Birthing The Natural Way
Dr. Lori Kimata
Naturopathic physician and midwife
Where did you receive your schooling and training?
I graduated from Punahou School. I earned my BA from UCLA and my doctorate in naturopathic medicine from National College in 1988. I am a family practice physician, with a specialty in obstetrics and midwifery. I have a group practice, Sacred Healing Arts, with locations in downtown Honolulu and Haleiwa.
How did you get involved with Hapai Hawaii?
As a licensed naturopathic physician and midwife of 25 years, I look for organizations whose purpose is to support birth professionals working toward the mother-baby initiative. Hapai Hawaii, the local chapter of Birth Network, is one such organization. I have been with Hapai Hawaii since its conception a few years ago, and I am one of the providers Hapai Hawaii refers people to when they are interested in exploring informed childbirth options.
What is the current national medical health perspective on vaginal birth versus cesarean?
The American College of OB/GYN states that vaginal birth is safer and healthier for both mother and baby. Research has indicated there are respiratory, digestive, immune and hormonal disruptions that can occur when birth is altered from its natural process. The recent International Birth Symposium held at the Honolulu Convention Center brought researchers from around the world to testify that deviating from nature’s course has serious repercussions (see primalhealth.org). The World Health Organization says that a healthy cesarean birth rate is 15 percent of overall births, and when it grows beyond that, we start losing more mothers and babies.
The cesarean rate in the U.S. is 34 percent on average, and this rate varies dramatically depending on the specific hospital and obstetrician. A study showed that one hospital had a rate of 89 percent cesarean deliveries. Hospital policies, insurance, liability concerns and choices that obstetricians and nurse midwives are often compelled to make, indicate more and more that birthing has become a business, as the film The Business of Being Born eloquently illustrates. Maternal health concerns also play a role in the increase in cesarean births. By combining poorer nutrition with stress and stagnant lifestyles, we are creating larger babies and less-fit mothers.

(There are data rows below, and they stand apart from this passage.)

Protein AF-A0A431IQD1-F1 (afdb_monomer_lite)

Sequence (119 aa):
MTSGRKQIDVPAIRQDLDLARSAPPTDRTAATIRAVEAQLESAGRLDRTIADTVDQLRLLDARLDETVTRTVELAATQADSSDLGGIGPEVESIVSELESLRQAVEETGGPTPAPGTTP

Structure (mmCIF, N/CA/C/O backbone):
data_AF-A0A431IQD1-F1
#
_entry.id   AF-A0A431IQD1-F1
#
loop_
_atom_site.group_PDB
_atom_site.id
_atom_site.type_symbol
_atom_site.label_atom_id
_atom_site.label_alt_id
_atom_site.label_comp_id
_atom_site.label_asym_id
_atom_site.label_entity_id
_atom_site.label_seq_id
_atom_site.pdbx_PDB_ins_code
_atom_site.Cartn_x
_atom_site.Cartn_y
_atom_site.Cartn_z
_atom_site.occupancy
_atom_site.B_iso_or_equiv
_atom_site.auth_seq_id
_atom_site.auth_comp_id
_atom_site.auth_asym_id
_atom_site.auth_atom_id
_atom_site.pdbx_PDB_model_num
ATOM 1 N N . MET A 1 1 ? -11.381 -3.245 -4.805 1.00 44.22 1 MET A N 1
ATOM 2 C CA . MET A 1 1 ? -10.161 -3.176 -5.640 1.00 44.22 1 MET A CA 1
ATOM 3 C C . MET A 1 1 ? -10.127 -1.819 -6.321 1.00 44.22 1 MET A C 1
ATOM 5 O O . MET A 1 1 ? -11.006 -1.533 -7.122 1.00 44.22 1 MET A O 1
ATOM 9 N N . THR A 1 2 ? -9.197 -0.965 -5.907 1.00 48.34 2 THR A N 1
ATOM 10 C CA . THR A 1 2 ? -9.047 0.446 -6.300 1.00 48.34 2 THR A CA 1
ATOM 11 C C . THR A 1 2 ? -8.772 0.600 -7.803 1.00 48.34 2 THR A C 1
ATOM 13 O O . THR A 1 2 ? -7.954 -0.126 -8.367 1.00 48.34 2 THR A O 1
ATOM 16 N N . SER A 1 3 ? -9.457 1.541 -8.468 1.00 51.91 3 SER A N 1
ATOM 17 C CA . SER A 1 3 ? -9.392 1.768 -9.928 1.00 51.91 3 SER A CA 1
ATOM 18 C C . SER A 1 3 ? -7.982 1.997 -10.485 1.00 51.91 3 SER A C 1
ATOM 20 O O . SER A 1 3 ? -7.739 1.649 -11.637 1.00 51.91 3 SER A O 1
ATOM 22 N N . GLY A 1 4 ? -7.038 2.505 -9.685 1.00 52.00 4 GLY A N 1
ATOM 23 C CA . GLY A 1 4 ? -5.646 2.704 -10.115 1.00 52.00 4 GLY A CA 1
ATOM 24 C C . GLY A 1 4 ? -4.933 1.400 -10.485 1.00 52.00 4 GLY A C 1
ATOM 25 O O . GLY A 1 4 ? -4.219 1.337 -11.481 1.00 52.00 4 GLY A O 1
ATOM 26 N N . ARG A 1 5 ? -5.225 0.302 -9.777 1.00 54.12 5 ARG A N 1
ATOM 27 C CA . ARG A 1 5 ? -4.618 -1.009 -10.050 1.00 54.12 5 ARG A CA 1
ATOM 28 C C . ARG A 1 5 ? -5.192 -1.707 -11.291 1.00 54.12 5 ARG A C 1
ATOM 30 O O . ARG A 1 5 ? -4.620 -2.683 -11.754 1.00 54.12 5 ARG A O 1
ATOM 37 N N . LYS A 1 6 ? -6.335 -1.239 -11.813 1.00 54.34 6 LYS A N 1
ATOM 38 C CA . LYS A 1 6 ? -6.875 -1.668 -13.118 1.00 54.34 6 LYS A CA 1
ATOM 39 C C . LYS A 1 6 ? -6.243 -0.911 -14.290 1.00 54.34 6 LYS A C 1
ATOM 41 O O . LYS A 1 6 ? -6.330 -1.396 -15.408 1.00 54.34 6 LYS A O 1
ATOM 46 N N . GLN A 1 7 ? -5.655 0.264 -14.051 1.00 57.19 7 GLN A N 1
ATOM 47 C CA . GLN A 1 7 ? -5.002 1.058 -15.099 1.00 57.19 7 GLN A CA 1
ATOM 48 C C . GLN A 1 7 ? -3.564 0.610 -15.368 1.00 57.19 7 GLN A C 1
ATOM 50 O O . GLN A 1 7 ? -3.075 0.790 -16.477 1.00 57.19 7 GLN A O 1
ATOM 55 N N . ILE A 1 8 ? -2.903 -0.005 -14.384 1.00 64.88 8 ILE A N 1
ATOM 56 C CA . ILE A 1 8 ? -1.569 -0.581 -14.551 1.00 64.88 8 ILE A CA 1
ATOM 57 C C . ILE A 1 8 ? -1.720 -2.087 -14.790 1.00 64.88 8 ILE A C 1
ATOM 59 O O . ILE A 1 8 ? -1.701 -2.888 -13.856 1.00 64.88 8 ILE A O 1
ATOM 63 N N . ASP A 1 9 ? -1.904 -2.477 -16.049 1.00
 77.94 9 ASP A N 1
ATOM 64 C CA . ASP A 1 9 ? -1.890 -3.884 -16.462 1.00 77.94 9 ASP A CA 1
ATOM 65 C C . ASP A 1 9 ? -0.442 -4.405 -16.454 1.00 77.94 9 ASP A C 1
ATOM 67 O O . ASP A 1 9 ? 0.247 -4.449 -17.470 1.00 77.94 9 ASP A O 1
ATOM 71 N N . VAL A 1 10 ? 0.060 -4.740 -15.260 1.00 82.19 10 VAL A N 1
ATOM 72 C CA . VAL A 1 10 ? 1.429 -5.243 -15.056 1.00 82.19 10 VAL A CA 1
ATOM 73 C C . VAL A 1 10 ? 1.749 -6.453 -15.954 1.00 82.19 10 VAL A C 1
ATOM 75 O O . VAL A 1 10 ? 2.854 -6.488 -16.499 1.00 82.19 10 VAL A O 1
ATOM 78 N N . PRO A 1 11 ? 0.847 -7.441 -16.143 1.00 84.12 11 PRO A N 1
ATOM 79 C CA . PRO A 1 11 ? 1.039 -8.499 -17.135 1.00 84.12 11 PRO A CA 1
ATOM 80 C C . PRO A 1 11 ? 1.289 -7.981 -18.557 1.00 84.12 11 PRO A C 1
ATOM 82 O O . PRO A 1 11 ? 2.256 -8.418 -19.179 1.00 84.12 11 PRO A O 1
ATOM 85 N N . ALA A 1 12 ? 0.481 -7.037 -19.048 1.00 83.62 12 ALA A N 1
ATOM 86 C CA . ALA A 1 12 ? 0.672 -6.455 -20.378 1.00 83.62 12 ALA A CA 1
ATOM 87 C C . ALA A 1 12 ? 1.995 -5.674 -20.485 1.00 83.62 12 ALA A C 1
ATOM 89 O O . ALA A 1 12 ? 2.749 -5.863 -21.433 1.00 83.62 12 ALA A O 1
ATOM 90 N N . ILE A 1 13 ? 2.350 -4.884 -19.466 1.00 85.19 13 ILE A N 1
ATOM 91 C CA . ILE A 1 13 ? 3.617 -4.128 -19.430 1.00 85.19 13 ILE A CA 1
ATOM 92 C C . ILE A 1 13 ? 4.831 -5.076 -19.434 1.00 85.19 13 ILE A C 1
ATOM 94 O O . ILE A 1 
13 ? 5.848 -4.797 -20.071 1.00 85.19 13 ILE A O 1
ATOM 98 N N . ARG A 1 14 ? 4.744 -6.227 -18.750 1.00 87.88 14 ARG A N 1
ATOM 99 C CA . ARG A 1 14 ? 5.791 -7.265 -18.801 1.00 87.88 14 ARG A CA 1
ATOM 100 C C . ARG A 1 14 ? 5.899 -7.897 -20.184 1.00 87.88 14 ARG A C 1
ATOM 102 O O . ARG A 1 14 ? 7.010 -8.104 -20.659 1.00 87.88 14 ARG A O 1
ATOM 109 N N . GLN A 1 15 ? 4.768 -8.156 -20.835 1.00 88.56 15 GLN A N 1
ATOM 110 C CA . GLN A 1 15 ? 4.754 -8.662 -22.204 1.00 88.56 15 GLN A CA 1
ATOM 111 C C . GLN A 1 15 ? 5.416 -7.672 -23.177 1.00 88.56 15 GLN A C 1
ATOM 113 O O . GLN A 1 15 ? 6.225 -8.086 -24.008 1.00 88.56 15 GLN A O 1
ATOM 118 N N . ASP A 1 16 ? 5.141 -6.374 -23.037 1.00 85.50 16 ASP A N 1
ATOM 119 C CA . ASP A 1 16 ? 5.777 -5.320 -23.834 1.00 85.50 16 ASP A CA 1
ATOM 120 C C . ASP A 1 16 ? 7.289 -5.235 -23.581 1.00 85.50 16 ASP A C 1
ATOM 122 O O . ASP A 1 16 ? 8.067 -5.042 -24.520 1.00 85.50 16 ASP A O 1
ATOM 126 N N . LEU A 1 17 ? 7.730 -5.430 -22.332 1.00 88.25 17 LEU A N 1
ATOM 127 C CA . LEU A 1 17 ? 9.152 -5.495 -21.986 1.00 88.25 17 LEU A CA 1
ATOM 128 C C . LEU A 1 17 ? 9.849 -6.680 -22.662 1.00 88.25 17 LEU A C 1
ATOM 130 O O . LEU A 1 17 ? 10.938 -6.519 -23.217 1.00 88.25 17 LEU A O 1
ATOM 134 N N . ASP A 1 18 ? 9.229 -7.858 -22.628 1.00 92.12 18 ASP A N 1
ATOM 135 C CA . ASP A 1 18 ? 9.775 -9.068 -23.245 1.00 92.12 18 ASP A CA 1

What has the standard practice been as far as birthing, and what changes would be optimal?
Standard practice is a very specific, continually evolving set of lab and screening diagnostics, which set up strict requirements for what is safe for mother and baby. Treatment is primarily based on these requirements, yet also is affected by so many other factors, such as fear of liability, institutional policies, special interest laws, doctor’s convenience, etc. The optimal change would be to place the mother and baby back at the center of the decisions made around birth, and to authentically create an environment of empowerment, trust and acceptance rather than fear. With evidence-based education and careful time spent with women and birthing families to enhance their overall health and their inner wisdom, we can encourage them to do what is true for them, and in doing so, we might find very different outcomes in birth. More women would be making informed choices about where, how and with whom they want to birth. There is an organization, Choices in Childbirth out of New York City, that is getting legislation passed in states to require doctors and institutions to make information public about rate of cesarean births, inductions and vaginal birth after cesarean.

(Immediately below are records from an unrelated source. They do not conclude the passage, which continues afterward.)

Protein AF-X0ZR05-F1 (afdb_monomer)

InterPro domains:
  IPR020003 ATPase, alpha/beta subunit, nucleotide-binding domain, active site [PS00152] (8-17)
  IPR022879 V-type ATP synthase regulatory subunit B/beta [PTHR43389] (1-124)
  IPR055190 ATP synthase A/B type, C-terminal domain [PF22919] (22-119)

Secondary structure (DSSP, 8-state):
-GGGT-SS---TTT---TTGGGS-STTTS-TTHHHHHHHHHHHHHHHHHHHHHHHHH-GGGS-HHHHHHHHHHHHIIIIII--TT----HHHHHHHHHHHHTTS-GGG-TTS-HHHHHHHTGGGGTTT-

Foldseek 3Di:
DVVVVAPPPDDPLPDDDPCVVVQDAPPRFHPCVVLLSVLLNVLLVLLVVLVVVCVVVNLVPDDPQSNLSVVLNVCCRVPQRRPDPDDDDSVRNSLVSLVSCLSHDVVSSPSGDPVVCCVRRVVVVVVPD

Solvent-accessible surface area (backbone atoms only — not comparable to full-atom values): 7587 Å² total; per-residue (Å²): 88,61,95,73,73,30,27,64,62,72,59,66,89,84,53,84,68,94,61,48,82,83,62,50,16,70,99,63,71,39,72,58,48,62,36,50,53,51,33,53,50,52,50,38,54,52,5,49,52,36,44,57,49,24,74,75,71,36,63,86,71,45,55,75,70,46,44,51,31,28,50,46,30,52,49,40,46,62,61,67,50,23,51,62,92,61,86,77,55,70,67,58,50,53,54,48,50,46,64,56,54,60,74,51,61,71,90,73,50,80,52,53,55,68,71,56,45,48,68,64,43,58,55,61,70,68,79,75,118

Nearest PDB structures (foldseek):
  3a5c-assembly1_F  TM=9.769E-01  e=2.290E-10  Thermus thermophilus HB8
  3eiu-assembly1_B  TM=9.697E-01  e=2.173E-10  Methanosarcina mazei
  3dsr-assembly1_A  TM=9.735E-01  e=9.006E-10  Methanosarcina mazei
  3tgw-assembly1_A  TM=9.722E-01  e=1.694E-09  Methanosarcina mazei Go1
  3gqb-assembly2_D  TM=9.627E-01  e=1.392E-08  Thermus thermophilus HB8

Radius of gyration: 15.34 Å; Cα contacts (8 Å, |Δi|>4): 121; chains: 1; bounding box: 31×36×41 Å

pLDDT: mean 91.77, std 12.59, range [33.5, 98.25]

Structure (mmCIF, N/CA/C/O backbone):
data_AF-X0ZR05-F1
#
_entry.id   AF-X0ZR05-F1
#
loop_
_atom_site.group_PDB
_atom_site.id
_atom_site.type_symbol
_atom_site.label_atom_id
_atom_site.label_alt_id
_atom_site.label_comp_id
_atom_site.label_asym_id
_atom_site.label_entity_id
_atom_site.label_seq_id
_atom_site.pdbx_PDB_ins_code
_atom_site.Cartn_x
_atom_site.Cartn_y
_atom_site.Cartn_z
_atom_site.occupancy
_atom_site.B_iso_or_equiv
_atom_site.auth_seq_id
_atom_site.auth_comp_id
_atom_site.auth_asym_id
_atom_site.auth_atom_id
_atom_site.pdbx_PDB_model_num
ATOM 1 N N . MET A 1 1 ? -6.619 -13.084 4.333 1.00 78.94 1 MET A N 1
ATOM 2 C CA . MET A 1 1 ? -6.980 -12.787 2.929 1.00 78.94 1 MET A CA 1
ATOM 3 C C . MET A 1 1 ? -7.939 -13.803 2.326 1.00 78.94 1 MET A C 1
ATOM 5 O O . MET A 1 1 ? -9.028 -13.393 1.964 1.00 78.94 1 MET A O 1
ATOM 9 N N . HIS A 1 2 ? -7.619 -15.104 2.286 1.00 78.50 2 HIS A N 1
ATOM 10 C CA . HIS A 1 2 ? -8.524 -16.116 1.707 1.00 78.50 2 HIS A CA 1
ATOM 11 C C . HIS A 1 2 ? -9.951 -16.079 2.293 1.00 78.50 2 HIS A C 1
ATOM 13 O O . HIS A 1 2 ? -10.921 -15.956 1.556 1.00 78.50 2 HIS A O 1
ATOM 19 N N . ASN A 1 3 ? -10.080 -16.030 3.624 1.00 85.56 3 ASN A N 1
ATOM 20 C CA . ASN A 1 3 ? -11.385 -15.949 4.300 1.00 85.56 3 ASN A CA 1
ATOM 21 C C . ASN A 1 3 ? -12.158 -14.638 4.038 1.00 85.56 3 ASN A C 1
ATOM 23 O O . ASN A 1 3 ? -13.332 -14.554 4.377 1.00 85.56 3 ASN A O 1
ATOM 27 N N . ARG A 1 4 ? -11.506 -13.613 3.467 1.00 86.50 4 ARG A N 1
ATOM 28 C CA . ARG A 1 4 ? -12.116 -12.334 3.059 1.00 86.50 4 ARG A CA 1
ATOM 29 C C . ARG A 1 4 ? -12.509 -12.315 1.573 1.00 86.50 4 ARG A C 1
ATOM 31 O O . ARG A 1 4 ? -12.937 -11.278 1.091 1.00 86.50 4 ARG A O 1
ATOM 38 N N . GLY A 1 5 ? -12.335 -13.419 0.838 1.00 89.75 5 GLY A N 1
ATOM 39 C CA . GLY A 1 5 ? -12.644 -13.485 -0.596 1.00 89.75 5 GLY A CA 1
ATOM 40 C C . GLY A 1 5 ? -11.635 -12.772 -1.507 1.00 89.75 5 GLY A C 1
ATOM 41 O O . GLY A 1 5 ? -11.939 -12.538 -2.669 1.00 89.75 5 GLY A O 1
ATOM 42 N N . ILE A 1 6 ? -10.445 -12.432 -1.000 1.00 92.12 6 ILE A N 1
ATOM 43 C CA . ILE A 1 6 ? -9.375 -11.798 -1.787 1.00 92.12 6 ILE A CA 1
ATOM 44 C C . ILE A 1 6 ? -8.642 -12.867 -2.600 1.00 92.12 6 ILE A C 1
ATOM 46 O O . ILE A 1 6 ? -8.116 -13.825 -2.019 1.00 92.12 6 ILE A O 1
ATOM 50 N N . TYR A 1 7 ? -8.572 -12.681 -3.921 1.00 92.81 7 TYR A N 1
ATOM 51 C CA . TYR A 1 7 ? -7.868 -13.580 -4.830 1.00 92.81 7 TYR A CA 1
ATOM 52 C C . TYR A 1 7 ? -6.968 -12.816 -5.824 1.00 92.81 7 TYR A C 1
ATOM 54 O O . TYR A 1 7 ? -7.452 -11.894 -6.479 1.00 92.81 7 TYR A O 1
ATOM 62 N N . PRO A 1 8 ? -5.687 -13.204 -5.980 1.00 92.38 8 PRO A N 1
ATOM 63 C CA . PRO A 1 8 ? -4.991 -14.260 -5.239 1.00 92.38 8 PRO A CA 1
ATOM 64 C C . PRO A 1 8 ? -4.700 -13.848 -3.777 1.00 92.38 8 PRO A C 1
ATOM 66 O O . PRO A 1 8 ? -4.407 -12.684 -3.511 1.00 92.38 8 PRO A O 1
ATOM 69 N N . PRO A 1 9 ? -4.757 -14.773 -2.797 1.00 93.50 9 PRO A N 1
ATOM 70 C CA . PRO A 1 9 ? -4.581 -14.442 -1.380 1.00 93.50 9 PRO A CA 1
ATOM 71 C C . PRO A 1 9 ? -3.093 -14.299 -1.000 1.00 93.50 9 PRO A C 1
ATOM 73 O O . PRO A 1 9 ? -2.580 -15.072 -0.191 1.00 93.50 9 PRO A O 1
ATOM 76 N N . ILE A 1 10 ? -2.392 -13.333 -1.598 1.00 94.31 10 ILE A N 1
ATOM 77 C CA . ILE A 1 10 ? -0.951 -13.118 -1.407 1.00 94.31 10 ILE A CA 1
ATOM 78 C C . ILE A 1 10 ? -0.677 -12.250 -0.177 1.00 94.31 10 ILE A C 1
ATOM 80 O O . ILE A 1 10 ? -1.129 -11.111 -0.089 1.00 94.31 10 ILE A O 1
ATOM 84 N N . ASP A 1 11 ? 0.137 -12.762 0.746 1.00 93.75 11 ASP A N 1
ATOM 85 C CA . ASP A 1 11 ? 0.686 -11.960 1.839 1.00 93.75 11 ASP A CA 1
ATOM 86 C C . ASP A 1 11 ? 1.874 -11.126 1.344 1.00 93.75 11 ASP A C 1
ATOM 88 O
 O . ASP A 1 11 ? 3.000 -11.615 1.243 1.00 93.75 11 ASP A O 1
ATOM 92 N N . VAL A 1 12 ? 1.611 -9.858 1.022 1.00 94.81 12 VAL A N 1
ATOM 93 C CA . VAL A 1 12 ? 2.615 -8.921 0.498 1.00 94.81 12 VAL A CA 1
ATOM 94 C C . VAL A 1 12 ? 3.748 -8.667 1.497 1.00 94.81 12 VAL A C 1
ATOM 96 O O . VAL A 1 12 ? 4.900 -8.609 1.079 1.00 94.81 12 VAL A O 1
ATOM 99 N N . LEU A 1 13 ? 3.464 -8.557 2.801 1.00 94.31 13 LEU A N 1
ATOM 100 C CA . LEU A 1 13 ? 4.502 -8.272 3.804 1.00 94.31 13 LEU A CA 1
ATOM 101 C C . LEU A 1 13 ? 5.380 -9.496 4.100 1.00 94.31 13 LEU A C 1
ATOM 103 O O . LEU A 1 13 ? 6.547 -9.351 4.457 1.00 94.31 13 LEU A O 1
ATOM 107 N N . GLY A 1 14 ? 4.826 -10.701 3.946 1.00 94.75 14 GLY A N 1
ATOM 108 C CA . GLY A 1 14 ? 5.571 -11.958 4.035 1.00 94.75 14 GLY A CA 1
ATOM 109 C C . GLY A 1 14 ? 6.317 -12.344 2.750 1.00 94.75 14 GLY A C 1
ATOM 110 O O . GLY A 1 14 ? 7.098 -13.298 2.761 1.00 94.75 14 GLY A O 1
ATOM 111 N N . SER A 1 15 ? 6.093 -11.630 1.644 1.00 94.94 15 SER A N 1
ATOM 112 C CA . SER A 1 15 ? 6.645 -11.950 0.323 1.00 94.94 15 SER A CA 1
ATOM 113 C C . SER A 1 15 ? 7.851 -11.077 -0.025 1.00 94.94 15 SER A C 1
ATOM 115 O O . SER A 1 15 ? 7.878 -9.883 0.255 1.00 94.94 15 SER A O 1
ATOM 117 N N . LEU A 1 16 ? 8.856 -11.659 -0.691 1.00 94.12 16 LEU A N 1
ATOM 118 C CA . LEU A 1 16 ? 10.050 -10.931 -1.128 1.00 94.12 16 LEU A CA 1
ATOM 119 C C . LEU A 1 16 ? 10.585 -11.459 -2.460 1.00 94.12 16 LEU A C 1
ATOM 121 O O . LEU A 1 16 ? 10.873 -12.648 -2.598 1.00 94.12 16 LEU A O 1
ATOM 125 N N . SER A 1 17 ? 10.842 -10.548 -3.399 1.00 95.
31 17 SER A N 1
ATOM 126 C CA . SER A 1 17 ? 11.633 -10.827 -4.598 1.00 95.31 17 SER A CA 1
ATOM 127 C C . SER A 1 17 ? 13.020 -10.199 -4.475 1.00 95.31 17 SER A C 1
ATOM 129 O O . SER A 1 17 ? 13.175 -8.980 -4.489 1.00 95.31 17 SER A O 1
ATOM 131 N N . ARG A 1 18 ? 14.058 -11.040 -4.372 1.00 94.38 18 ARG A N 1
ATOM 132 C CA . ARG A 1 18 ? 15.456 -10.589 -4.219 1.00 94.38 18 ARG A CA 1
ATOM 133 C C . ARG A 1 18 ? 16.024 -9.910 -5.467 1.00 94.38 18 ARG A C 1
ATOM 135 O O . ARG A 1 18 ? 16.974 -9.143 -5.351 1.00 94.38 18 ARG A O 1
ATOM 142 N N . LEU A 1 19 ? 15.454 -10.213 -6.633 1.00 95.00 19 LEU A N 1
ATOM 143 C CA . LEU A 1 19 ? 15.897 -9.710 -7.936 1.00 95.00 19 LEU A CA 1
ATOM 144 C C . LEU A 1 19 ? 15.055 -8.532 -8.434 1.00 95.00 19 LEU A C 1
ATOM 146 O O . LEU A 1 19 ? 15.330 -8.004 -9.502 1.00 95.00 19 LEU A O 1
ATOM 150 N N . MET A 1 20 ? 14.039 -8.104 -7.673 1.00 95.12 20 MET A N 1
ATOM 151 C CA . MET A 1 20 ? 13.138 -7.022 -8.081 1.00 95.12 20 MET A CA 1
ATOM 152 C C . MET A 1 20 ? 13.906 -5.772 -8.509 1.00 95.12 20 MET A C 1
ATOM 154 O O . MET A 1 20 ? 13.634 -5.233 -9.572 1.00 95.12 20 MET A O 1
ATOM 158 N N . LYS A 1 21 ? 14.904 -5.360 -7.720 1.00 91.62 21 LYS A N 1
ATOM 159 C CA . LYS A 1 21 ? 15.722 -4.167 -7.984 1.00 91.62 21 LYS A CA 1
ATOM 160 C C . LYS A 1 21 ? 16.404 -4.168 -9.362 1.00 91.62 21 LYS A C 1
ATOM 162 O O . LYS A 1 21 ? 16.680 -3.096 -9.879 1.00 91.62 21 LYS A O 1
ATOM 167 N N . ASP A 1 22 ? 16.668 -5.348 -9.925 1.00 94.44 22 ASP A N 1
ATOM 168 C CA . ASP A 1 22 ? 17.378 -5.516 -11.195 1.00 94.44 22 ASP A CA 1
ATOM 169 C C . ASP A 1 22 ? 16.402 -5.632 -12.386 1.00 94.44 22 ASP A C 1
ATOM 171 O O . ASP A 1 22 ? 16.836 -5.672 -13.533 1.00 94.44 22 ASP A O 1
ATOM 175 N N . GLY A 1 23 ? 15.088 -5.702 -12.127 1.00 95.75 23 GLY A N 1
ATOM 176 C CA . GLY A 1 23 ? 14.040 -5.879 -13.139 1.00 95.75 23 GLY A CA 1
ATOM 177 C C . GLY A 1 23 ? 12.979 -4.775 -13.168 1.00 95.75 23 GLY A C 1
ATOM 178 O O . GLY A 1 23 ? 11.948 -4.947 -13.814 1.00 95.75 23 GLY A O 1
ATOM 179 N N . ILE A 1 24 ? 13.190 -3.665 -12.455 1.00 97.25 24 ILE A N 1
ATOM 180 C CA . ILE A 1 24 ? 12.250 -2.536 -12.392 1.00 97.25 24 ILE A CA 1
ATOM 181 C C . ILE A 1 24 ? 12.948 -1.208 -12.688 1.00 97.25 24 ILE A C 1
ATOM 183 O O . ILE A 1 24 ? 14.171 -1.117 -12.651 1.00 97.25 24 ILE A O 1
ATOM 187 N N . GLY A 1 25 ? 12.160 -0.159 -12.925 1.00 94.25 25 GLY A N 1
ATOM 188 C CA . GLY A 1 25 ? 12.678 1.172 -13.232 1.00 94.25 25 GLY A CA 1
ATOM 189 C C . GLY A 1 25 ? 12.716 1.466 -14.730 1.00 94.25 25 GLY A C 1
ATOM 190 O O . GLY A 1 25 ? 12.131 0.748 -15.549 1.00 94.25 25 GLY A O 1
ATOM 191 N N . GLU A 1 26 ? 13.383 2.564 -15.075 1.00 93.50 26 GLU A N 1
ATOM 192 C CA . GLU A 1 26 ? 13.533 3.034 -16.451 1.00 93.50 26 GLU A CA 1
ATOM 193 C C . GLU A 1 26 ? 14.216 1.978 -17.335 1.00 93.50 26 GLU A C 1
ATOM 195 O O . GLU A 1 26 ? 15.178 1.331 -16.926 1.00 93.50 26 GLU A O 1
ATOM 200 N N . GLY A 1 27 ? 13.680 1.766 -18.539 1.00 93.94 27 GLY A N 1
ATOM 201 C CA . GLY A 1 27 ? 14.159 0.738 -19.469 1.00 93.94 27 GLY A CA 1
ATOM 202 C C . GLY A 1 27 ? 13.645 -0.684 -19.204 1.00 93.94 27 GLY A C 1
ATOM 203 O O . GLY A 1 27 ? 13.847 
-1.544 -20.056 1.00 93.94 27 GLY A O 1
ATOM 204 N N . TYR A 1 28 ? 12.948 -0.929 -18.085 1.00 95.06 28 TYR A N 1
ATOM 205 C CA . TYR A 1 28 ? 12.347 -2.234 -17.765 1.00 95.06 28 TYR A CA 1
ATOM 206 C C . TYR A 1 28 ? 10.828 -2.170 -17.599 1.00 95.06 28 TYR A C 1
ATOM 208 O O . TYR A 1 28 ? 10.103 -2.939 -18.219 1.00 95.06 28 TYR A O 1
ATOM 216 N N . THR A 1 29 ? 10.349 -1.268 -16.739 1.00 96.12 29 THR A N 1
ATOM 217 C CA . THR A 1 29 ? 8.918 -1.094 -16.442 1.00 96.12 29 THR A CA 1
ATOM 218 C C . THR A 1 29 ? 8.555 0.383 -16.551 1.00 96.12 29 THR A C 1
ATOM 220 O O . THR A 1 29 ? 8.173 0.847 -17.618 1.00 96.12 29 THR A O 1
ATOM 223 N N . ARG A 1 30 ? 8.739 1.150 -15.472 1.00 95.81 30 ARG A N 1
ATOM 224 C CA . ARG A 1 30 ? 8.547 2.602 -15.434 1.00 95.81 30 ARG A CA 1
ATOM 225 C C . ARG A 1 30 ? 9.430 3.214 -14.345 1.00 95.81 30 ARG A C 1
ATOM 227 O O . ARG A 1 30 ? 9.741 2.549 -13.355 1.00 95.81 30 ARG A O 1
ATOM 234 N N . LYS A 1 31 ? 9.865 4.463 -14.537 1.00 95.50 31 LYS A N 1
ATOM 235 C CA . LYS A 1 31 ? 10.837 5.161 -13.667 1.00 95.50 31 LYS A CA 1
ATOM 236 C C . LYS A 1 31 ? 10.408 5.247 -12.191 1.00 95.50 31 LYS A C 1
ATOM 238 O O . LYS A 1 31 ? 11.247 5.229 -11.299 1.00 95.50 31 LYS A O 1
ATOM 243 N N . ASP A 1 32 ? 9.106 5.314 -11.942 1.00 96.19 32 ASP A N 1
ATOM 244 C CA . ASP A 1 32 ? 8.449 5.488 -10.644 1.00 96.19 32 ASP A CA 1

What is the risk/benefit ratio of vaginal birth over cesarean, or vice versa?
The increased risks of having major abdominal surgery over a natural vaginal birth are obvious. The benefit of allowing the body to do what it is naturally meant to do is clear. We know that doing more cesareans has not resulted in better mother and baby outcomes. Research shows that in the U.S., where we spend more money on birthing than anywhere else, the cost of a birth in our country being the highest in the world – we do not have better outcomes for mothers or babies!
Performing major abdominal surgery for a natural process our bodies were designed to do needs to be a last resort. Sometimes a C-section is needed because something catastrophic is happening, like placenta abruptia or cord prolapse. Other times, maternal health might be compromised to a point of being dangerous for baby or mother (preeclampsia) and all other means of correcting this problem already have been exhausted. There may be some true fetal or maternal distress scenarios that cannot be resolved by hydration, position change, stress management or natural oxytocin enhancement. A genetic or developmental problem also may indicate a C-section. However, these cases are much less common than we think.
Can you say something about the Rally for Change/Rally to Improve Birth on Labor Day (Sept. 2, 10 a.m. to noon, Kapiolani Park, improvingbirth.org)?
The intention is to bring awareness to a situation that is ready for change. The rally is an international movement to empower women and support them in embracing their basic human right to gain full and accurate information about their care, make informed decisions, and then be treated with respect, dignity and compassion for these choices.